No, you are not required to use Shopify Payments. You can choose from over 100 third-party payment providers globally. However, if you do not use Shopify Payments, Shopify will charge an additional transaction fee (0.5% to 2% depending on your plan) on every order.
Can I use multiple payment gateways at the same time?
Yes, Shopify allows you to activate multiple payment options. For example, you can use Shopify Payments for credit cards while also offering PayPal, Klarna, or various cryptocurrency gateways. You can use our app to sort these options so the most preferred methods appear first; see our blog post introducing HidePay for more context.
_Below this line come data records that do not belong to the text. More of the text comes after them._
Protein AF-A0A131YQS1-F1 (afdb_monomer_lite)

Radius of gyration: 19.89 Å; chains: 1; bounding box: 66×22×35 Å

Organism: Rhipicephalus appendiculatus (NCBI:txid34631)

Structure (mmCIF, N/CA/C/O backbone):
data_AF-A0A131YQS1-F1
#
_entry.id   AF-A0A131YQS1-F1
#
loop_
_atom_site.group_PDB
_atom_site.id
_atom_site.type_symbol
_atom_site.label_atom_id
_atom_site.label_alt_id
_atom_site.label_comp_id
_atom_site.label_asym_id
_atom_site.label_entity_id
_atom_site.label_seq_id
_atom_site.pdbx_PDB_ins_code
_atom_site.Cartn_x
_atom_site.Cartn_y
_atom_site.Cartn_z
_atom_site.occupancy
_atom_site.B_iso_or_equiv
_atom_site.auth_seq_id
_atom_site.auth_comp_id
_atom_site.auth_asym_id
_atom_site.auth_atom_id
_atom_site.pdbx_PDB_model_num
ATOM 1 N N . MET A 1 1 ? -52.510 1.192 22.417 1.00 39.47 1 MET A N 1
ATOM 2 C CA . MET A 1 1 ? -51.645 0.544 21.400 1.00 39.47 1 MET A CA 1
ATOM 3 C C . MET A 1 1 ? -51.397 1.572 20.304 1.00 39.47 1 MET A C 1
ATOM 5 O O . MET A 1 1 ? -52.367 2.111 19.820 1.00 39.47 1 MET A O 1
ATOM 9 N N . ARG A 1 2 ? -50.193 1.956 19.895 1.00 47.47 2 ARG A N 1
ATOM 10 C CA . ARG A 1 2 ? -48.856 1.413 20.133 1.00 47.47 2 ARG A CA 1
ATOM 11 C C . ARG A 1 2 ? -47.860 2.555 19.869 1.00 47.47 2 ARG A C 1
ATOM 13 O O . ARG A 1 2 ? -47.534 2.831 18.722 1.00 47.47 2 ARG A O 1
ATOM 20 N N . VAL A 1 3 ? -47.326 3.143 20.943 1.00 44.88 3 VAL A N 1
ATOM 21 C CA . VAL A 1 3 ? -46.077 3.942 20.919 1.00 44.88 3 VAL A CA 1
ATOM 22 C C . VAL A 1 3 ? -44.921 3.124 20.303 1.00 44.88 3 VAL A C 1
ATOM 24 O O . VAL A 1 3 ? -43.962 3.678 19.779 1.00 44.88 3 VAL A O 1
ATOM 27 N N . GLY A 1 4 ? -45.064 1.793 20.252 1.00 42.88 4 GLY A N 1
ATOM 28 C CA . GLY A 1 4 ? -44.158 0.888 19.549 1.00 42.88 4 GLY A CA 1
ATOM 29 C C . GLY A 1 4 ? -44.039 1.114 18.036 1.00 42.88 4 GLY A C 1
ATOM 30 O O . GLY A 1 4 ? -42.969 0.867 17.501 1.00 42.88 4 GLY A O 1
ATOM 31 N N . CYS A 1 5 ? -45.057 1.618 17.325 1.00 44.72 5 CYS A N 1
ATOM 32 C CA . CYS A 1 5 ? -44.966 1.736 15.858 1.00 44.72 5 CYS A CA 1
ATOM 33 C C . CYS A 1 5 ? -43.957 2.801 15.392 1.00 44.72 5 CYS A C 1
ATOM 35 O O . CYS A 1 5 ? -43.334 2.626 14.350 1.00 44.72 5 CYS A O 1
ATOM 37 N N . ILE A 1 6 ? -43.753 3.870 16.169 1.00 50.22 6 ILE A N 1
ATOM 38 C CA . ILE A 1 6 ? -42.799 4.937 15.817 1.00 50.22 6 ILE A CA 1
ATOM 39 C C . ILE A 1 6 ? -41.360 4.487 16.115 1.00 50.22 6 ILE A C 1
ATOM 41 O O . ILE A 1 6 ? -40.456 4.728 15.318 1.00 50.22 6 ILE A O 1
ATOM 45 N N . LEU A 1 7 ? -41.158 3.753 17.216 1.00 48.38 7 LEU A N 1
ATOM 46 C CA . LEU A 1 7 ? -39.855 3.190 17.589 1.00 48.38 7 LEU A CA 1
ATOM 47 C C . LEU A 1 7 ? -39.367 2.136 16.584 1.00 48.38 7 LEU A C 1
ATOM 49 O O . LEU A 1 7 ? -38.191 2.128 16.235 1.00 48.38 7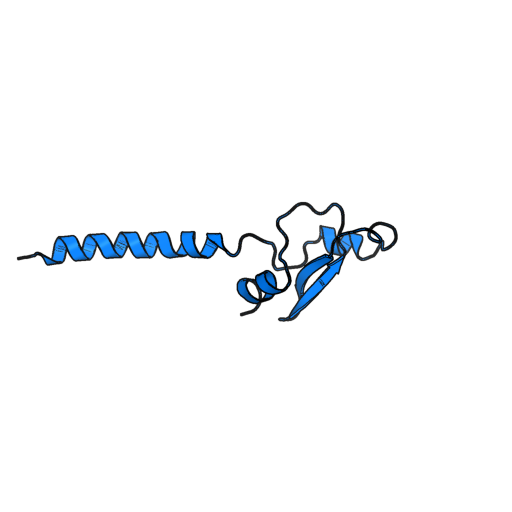 LEU A O 1
ATOM 53 N N . PHE A 1 8 ? -40.269 1.306 16.051 1.00 48.22 8 PHE A N 1
ATOM 54 C CA . PHE A 1 8 ? -39.910 0.319 15.027 1.00 48.22 8 PHE A CA 1
ATOM 55 C C . PHE A 1 8 ? -39.501 0.953 13.688 1.00 48.22 8 PHE A C 1
ATOM 57 O O . PHE A 1 8 ? -38.687 0.375 12.974 1.00 48.22 8 PHE A O 1
ATOM 64 N N . CYS A 1 9 ? -40.006 2.144 13.350 1.00 50.44 9 CYS A N 1
ATOM 65 C CA . CYS A 1 9 ? -39.695 2.802 12.077 1.00 50.44 9 CYS A CA 1
ATOM 66 C C . CYS A 1 9 ? -38.321 3.504 12.079 1.00 50.44 9 CYS A C 1
ATOM 68 O O . CYS A 1 9 ? -37.679 3.604 11.035 1.00 50.44 9 CYS A O 1
ATOM 70 N N . GLY A 1 10 ? -37.842 3.956 13.247 1.00 49.59 10 GLY A N 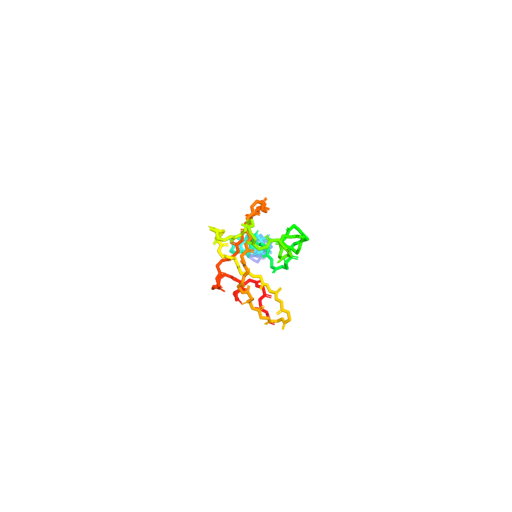1
ATOM 71 C CA . GLY A 1 10 ? -36.530 4.602 13.388 1.00 49.59 10 GLY A CA 1
ATOM 72 C C . GLY A 1 10 ? -35.346 3.631 13.302 1.00 49.59 10 GLY A C 1
ATOM 73 O O . GLY A 1 10 ? -34.313 3.962 12.724 1.00 49.59 10 GLY A O 1
ATOM 74 N N . CYS A 1 11 ? -35.501 2.405 13.812 1.00 51.88 11 CYS A N 1
ATOM 75 C CA . CYS A 1 11 ? -34.430 1.402 13.808 1.00 51.88 11 CYS A CA 1
ATOM 76 C C . CYS A 1 11 ? -34.095 0.877 12.402 1.00 51.88 11 CYS A C 1
ATOM 78 O O . CYS A 1 11 ? -32.946 0.530 12.136 1.00 51.88 11 CYS A O 1
ATOM 80 N N . VAL A 1 12 ? -35.072 0.854 11.489 1.00 53.53 12 VAL A N 1
ATOM 81 C CA . VAL A 1 12 ? -34.868 0.390 10.104 1.00 53.53 12 VAL A CA 1
ATOM 82 C C . VAL A 1 12 ? -34.014 1.380 9.302 1.00 53.53 12 VAL A C 1
ATOM 84 O O . VAL A 1 12 ? -33.197 0.967 8.484 1.00 53.53 12 VAL A O 1
ATOM 87 N N . LEU A 1 13 ? -34.145 2.684 9.569 1.00 51.53 13 LEU A N 1
ATOM 88 C CA . LEU A 1 13 ? -33.349 3.722 8.903 1.00 51.53 13 LEU A CA 1
ATOM 89 C C . LEU A 1 13 ? -31.892 3.748 9.387 1.00 51.53 13 LEU A C 1
ATOM 91 O O . LEU A 1 13 ? -30.997 4.007 8.587 1.00 51.53 13 LEU A O 1
ATOM 95 N N . ALA A 1 14 ? -31.638 3.443 10.663 1.00 51.91 14 ALA A N 1
ATOM 96 C CA . ALA A 1 14 ? -30.279 3.387 11.207 1.00 51.91 14 ALA A CA 1
ATOM 97 C C . ALA A 1 14 ? -29.456 2.245 10.580 1.00 51.91 14 ALA A C 1
ATOM 99 O O . ALA A 1 14 ? -28.359 2.488 10.083 1.00 51.91 14 ALA A O 1
ATOM 100 N N . ALA A 1 15 ? -30.037 1.044 10.480 1.00 51.25 15 ALA A N 1
ATOM 101 C CA . ALA A 1 15 ? -29.370 -0.126 9.900 1.00 51.25 15 ALA A CA 1
ATOM 102 C C . ALA A 1 15 ? -29.028 0.031 8.403 1.00 51.25 15 ALA A C 1
ATOM 104 O O . ALA A 1 15 ? -28.108 -0.611 7.901 1.00 51.25 15 ALA A O 1
ATOM 105 N N . ALA A 1 16 ? -29.752 0.892 7.679 1.00 50.75 16 ALA A N 1
ATOM 106 C CA . ALA A 1 16 ? -29.468 1.195 6.277 1.00 50.75 16 ALA A CA 1
ATOM 107 C C . ALA A 1 16 ? -28.307 2.196 6.092 1.00 50.75 16 ALA A C 1
ATOM 109 O O . ALA A 1 16 ? -27.711 2.251 5.016 1.00 50.75 16 ALA A O 1
ATOM 110 N N . LEU A 1 17 ? -27.969 2.979 7.123 1.00 50.28 17 LEU A N 1
ATOM 111 C CA . LEU A 1 17 ? -26.912 3.999 7.083 1.00 50.28 17 LEU A CA 1
ATOM 112 C C . LEU A 1 17 ? -25.555 3.483 7.589 1.00 50.28 17 LEU A C 1
ATOM 114 O O . LEU A 1 17 ? -24.519 4.008 7.176 1.00 50.28 17 LEU A O 1
ATOM 118 N N . ASP A 1 18 ? -25.541 2.437 8.417 1.00 48.47 18 ASP A N 1
ATOM 119 C CA . ASP A 1 18 ? -24.322 1.757 8.874 1.00 48.47 18 ASP A CA 1
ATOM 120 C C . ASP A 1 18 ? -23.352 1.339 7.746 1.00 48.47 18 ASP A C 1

What is the difference between a direct and an external provider?
A direct provider allows the customer to enter their payment details directly on your Shopify checkout page without leaving your site. An external provider redirects the customer to a separate hosted page to complete the transaction before sending them back to your store.
How do I hide a specific payment method for certain customers?
Shopify does not have a native "hide" button for payment methods in the standard admin settings. To do this, you need an app like HidePay on the Shopify App Store that uses Shopify Functions to create rules. These rules can hide payment methods based on customer tags, delivery address, cart total, or specific products. For step-by-step setup, consult the help article on creating payment customizations.